Si une décision de placement en rétention table notamment sur la prémisse de base de l’existence d’un risque de fuite dans le chef de la personne visée par pareille mesure, la Cour est amenée à constater qu’en l’espèce, en présence d’une personne démunie de documents de voyage et séjour valables et qui se trouve sous le coup d’une décision d’interdiction d’entrée et de séjour sur le territoire luxembourgeois, ainsi que d’une décision de retour, il existe un faisceau d’éléments concordants laissant présupposer, en application de l’article 111, paragraphe (3), c), point 1, de la loi modifiée du 29 août 2008 sur la libre circulation des personnes et l’immigration, ci-après la « loi du 29 août 2008 », un risque patent dans le chef de l’actuel appelant qu’il se soustraie en cas de non-rétention à son éloignement vers son pays d’origine, l’appelant restant non seulement en défaut de fournir des éléments concrets susceptibles de renverser cette présomption, mais la mise en balance par lui de ce qu’il disposerait d’une résidence en Belgique auprès de son épouse qu’il entendrait rejoindre, est au contraire de nature à la renforcer. En effet, il se dégage de façon patente de pareil argumentaire que l’appelant n’entend pas rester sur le territoire luxembourgeois et, de la sorte, a l’intention de se soustraire à la mainmise des autorités luxembourgeoises et partant à une mesure d’éloignement vers son pays d’origine, étant remarqué que pour l’heure, aucun droit de séjour en Belgique et partant aucune possibilité d’éloignement vers ce pays n’est palpable.

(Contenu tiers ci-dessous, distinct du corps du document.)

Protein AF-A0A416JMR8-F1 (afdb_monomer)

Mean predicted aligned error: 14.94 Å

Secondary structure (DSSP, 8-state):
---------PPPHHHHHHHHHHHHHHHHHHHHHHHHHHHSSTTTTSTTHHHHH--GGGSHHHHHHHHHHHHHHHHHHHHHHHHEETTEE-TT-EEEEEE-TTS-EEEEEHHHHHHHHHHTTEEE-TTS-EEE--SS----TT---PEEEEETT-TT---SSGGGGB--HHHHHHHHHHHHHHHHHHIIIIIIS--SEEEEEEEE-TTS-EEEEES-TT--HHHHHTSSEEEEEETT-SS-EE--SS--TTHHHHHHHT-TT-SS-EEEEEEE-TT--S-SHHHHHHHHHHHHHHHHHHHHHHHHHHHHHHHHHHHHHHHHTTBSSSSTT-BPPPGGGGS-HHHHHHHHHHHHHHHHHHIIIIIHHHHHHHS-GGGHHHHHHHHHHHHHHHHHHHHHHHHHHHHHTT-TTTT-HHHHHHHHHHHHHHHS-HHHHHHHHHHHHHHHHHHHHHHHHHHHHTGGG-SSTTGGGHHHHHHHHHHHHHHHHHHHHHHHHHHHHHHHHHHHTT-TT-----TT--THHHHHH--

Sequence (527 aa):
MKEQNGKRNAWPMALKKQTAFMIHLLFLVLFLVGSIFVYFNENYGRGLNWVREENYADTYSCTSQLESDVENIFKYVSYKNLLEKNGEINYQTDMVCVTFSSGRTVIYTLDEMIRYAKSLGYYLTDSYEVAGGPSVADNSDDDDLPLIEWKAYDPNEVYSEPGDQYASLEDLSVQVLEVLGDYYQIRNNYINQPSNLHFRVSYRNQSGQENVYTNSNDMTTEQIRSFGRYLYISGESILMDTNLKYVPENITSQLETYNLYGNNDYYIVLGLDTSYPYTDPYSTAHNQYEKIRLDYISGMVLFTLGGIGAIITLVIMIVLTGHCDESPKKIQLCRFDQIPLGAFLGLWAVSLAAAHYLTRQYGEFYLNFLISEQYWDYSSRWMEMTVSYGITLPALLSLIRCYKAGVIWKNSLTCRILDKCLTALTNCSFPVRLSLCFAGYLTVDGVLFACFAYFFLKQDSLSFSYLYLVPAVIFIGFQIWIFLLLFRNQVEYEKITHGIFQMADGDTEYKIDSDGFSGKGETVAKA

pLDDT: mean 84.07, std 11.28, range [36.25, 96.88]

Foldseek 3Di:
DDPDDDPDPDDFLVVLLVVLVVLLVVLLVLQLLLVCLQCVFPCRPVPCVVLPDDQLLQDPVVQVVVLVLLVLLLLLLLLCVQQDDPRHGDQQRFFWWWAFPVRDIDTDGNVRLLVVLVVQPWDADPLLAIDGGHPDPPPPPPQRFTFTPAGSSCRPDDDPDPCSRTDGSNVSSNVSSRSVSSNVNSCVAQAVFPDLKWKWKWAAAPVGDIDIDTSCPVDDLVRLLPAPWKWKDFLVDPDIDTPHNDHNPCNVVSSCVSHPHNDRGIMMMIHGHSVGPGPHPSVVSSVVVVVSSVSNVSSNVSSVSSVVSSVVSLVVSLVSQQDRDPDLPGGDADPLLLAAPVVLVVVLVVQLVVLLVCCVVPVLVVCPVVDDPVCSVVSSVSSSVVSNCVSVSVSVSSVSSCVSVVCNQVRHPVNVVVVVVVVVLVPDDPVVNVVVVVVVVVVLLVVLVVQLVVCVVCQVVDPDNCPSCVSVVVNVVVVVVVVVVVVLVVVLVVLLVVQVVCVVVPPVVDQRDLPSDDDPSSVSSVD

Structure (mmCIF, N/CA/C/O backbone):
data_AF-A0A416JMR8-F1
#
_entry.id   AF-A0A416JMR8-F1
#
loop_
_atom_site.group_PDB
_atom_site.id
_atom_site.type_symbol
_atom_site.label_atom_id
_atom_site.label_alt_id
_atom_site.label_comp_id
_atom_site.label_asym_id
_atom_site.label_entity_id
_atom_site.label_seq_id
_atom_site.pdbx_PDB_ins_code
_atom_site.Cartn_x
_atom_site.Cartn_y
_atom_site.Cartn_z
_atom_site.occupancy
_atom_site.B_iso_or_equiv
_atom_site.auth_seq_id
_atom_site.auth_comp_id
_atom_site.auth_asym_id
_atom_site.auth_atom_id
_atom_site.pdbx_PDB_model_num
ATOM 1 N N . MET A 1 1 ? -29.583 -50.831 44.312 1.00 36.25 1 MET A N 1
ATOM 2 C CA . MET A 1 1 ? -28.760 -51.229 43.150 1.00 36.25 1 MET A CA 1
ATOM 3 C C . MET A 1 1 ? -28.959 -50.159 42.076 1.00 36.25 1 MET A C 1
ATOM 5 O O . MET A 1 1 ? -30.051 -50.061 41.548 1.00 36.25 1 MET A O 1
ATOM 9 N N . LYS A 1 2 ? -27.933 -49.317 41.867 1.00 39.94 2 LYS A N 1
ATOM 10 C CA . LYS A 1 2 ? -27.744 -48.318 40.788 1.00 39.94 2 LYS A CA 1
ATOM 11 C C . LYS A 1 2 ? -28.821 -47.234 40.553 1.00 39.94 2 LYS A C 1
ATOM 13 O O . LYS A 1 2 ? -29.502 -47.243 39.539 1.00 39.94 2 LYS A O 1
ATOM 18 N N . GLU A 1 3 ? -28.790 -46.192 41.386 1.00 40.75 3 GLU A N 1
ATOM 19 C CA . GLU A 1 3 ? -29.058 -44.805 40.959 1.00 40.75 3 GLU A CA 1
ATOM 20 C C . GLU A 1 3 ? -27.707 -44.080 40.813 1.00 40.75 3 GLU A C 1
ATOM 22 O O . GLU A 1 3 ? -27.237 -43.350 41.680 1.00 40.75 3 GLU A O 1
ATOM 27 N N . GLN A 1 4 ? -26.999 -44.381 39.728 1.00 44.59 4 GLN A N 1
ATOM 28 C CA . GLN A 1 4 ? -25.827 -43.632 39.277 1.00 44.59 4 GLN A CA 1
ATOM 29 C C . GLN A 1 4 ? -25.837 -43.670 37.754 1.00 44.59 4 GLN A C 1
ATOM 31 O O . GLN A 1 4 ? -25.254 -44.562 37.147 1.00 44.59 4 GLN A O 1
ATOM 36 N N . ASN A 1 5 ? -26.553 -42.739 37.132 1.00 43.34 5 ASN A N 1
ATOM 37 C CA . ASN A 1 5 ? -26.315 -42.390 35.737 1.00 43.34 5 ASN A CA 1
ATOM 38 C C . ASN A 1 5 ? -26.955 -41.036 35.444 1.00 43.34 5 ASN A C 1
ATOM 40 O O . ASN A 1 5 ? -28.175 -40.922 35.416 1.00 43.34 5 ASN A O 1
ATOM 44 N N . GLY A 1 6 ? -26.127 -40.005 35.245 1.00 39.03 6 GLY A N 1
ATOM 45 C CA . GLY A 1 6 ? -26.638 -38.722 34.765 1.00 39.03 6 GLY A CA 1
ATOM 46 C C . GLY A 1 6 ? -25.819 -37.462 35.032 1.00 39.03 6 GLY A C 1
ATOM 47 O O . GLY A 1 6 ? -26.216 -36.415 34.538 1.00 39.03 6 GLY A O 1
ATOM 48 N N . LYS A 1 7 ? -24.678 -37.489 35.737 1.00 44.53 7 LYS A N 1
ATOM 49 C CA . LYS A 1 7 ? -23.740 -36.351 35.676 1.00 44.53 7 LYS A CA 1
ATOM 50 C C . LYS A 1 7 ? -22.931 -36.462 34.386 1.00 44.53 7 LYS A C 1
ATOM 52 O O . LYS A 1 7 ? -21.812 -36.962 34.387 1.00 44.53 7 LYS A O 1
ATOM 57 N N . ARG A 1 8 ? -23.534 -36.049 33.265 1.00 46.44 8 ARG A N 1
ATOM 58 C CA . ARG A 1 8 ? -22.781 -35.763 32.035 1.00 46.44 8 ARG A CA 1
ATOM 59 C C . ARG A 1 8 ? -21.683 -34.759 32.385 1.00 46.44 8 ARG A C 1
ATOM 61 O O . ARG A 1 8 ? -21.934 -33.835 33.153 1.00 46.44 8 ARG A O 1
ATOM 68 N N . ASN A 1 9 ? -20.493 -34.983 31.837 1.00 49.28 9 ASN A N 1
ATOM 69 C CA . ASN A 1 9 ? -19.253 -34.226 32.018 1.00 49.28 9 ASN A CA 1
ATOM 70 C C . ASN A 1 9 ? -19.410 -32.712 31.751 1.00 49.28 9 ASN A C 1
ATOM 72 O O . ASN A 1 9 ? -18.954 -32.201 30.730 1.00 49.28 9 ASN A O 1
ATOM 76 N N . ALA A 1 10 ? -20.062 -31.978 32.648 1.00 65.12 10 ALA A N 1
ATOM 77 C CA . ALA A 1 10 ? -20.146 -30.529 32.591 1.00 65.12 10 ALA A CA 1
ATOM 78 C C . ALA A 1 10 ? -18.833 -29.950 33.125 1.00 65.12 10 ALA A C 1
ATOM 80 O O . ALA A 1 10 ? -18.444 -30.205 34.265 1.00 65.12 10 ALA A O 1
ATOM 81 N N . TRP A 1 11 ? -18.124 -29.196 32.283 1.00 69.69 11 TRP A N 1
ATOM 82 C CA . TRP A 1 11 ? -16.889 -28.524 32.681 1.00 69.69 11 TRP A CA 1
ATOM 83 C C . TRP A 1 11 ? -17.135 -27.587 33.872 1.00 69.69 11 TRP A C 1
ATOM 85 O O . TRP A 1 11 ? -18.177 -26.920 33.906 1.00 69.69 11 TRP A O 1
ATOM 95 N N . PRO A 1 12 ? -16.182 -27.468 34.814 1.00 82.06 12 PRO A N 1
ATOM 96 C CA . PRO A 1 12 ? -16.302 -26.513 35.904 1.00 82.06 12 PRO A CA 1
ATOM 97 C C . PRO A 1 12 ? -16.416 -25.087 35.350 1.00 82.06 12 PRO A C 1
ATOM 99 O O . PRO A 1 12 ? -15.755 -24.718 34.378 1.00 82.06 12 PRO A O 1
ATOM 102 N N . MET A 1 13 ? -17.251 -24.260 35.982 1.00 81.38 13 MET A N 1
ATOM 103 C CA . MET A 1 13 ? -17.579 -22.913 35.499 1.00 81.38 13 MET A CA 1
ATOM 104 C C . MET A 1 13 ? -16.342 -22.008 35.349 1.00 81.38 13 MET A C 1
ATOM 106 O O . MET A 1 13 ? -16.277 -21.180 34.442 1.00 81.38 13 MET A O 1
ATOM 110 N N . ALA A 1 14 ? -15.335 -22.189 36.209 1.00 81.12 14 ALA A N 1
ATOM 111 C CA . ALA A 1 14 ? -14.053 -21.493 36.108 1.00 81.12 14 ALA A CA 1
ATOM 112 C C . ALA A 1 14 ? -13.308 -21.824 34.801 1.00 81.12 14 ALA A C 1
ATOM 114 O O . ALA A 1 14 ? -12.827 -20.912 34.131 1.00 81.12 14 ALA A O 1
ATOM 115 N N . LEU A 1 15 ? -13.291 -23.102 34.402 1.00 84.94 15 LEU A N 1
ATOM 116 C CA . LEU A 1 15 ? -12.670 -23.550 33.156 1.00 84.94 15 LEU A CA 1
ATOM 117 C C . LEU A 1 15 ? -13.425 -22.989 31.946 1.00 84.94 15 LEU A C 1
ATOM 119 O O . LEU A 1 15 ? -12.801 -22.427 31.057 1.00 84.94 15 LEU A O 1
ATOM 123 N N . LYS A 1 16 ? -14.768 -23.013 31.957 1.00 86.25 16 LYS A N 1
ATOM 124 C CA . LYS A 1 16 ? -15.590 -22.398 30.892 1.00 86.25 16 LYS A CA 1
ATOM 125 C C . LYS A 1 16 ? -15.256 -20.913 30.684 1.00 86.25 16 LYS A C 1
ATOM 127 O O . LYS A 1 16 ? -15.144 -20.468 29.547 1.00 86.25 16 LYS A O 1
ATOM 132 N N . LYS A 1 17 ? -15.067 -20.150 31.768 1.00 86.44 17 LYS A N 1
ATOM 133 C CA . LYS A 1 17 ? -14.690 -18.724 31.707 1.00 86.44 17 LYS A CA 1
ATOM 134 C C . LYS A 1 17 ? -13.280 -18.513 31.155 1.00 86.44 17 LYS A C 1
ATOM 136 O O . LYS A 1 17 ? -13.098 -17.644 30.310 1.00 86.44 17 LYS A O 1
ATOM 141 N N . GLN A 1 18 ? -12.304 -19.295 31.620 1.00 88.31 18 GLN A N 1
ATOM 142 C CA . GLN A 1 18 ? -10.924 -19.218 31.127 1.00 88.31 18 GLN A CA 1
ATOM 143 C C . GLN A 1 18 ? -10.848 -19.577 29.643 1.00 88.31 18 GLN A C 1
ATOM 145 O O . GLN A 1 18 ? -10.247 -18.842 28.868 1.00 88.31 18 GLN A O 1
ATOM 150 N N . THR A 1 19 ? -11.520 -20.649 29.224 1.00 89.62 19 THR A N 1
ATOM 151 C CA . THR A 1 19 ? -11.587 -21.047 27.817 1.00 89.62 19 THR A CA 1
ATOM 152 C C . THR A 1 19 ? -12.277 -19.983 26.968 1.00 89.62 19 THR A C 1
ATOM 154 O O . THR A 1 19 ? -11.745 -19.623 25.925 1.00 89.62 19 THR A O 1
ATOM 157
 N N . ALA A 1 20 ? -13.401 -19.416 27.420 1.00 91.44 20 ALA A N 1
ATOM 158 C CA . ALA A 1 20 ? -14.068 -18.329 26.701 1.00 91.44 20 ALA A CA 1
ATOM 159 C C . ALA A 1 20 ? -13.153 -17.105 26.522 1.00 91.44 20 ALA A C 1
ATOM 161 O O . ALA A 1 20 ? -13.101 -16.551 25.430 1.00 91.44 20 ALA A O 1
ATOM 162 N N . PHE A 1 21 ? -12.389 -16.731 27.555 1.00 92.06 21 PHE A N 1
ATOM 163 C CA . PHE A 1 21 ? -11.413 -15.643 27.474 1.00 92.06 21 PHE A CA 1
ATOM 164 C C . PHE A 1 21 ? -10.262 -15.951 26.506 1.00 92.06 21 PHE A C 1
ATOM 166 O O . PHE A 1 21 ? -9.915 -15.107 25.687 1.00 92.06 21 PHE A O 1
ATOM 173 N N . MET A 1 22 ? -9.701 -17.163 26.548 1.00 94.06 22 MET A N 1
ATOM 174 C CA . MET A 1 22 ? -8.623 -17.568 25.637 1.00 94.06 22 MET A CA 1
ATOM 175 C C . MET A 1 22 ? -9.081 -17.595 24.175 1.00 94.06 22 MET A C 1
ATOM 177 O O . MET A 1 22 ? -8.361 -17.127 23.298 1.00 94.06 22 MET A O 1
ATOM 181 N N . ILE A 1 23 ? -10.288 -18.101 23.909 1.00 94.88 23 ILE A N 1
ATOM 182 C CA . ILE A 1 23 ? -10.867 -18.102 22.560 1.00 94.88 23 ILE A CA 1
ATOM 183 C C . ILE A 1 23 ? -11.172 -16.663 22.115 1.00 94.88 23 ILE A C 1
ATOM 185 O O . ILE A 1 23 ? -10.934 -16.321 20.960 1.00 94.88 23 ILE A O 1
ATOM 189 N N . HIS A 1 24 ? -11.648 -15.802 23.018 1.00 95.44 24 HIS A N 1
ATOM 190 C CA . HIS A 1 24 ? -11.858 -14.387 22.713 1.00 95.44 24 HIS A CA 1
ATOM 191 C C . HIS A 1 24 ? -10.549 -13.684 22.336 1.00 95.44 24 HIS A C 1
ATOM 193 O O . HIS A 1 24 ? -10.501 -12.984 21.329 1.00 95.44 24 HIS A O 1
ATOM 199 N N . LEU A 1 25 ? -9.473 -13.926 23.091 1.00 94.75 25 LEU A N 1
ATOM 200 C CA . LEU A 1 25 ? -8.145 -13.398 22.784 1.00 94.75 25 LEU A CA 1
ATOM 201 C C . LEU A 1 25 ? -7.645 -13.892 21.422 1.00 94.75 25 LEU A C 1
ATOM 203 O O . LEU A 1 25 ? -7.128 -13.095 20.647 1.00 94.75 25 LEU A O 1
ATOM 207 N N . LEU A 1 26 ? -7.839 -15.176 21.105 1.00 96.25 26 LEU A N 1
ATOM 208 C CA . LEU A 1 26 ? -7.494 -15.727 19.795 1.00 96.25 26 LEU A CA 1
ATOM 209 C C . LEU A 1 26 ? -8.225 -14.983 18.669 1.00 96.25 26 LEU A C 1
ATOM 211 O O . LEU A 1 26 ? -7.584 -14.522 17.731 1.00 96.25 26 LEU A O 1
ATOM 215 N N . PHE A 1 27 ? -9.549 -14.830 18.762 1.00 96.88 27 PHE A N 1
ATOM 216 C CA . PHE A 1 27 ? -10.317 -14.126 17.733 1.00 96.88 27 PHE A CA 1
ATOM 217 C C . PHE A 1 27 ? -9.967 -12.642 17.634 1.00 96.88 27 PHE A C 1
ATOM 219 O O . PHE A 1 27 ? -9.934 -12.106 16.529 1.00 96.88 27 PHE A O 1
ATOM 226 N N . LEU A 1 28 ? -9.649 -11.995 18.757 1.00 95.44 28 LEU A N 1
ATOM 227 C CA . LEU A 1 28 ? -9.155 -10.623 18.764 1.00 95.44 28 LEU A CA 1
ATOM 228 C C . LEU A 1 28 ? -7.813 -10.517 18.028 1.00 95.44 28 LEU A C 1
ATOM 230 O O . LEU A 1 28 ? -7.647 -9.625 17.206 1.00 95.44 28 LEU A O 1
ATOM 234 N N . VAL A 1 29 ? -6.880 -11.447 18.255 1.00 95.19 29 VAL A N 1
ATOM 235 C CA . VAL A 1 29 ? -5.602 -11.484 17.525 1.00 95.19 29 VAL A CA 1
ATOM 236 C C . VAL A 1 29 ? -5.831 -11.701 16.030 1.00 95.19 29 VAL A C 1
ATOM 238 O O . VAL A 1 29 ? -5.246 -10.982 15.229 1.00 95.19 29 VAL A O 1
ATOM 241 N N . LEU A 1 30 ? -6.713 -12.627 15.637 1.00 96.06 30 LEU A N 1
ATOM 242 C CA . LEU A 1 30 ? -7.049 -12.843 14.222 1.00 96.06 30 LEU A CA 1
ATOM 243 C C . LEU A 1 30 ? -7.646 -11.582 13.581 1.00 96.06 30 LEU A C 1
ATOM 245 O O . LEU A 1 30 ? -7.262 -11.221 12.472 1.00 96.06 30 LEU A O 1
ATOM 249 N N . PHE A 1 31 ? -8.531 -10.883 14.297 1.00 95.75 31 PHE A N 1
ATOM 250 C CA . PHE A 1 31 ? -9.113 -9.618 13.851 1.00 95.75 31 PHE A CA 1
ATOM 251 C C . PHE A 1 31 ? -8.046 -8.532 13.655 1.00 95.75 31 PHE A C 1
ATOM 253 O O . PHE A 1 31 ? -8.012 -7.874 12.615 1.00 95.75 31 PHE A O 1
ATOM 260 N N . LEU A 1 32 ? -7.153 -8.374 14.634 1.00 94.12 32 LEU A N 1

Au-delà, au regard de cet état des choses autour de l’existence d’un centre de vie à l’étranger dans le chef de l’appelant et de son intention clairement exprimée de quitter le territoire vers la Belgique, l’appelant ne saurait pas non plus être suivi en son premier moyen tendant à revendiquer des mesures moins coercitives qu’un placement en rétention.

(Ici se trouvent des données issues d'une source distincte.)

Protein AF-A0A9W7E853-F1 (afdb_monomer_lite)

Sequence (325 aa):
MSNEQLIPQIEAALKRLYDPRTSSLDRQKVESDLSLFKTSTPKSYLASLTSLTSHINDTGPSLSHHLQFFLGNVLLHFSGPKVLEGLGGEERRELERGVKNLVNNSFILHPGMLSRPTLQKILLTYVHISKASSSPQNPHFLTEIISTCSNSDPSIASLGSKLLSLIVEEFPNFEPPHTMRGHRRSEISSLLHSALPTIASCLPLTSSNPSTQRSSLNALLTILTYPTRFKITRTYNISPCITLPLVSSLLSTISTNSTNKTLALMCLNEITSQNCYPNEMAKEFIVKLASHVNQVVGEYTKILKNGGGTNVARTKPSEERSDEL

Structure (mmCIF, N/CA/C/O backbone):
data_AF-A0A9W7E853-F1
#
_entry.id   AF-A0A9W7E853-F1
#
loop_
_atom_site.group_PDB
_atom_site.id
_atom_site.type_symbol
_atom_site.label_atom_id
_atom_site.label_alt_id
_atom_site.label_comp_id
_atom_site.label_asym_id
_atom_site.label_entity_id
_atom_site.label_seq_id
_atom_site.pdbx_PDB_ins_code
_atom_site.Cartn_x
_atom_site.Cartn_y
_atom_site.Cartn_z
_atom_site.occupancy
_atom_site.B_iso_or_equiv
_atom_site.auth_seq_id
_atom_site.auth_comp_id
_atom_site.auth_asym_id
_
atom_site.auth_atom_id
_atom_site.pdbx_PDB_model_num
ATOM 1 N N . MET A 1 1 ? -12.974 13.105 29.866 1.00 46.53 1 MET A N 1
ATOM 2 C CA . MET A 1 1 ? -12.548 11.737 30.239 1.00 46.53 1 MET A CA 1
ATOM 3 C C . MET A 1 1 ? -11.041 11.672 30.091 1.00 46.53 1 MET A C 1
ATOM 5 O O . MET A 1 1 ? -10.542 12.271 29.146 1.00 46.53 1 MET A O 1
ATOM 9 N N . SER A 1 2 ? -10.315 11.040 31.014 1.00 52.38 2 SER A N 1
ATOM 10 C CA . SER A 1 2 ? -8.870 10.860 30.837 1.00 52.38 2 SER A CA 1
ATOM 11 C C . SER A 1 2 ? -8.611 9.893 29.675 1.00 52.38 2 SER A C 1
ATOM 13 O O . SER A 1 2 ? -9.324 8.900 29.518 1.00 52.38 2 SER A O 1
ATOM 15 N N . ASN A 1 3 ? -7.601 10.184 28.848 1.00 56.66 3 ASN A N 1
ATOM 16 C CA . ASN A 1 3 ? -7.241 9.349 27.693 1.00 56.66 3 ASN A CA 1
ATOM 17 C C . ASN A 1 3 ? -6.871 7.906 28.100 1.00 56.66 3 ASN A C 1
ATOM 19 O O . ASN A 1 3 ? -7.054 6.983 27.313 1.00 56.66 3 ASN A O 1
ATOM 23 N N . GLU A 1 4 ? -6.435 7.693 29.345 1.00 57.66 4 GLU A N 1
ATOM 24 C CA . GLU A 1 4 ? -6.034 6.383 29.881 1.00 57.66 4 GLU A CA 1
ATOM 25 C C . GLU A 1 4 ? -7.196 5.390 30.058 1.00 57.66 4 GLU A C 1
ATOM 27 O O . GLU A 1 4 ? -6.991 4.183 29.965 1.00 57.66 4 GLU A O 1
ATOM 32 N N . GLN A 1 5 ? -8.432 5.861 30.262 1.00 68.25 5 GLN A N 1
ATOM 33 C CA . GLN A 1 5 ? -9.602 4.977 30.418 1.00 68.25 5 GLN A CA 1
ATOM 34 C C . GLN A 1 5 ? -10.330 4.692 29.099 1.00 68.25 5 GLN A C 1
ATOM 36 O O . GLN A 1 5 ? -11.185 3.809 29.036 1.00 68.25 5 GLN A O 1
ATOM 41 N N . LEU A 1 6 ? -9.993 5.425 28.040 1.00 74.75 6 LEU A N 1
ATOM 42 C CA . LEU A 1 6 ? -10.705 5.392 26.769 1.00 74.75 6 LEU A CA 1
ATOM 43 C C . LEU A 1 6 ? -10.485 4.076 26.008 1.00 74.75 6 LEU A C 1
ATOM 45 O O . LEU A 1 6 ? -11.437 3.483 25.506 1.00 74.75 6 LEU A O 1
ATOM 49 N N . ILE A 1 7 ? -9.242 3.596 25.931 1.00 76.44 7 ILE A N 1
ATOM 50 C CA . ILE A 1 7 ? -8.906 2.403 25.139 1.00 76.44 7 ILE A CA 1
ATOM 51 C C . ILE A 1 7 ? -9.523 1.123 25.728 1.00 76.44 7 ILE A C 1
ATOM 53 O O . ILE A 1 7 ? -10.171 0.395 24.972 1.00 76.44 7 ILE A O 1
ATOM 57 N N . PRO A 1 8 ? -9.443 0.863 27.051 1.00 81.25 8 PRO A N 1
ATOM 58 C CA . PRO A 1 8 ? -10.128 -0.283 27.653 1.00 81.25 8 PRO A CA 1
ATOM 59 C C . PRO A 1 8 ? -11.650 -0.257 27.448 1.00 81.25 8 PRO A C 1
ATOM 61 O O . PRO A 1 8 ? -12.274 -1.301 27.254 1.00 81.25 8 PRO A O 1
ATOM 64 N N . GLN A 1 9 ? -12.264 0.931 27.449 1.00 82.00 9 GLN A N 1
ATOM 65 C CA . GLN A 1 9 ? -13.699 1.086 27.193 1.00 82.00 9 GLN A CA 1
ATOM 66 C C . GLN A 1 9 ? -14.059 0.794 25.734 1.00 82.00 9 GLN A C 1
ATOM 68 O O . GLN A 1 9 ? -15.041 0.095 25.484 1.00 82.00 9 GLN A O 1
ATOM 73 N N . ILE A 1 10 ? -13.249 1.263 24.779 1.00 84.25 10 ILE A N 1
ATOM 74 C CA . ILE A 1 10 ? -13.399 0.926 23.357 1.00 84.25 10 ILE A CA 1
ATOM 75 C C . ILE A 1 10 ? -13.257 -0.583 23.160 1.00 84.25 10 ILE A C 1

En effet, dans ce cas de figure, l’intéressé ne remplit pas la condition fondamentale requise, par l’article 125, paragraphe (1), de la loi du 29 août 2008, à savoir la présentation de garanties de représentation effectives propres à prévenir le risque de fuite, le simple dépôt d’une garantie financière n’étant manifestement pas suffisant pour appeler une analyse différente.

Concernant enfin les contestations de l’appelant par rapport à la suffisance des diligences entreprises par le ministre pour exécuter son éloignement, la Cour rejoint et fait siennes les considérations pertinentes des premiers juges qui les ont amenés à conclure à la vérification d’une procédure exécutée avec toutes les diligences nécessaires.

Ainsi, ils ont pointé à bon escient que dès le lendemain du placement en rétention de l’appelant, les autorités belges ont été contactées pour clarifier sa situation en Belgique, -

lesquelles autorités belges ayant informé celles requérantes d’une situation « de séjour illégal en 2014 » dans le chef du concerné et de sa « (…) [radiation ] du registre de la population (perte du droit au séjour) en date du 23/05/2023 »- et dès le 22 août 2023, les autorités consulaires algériennes à Bruxelles ont été approchées en vue de l’identification de l’appelant, démarches qui n’ont certes pas encore aboutis, mais les autorités luxembourgeoises restent en contact avec celles du consulat algérien, un entretien téléphonique ayant eu lieu en date du 29 septembre 2023 entre l’agent en charge du dossier auprès de la direction de l’Immigration et Madame la Vice-Consule du Consulat d’Algérie et des relances régulières leur sont adressées en vue de voir avancer les choses, la Cour relevant que la dernière relance, en date du 17 novembre 2023, a entretemps reçu une réponse des autorités consulaires algériennes informant le ministre que le dossier de l’appelant est en cours d’examen par les autorités compétentes à Alger.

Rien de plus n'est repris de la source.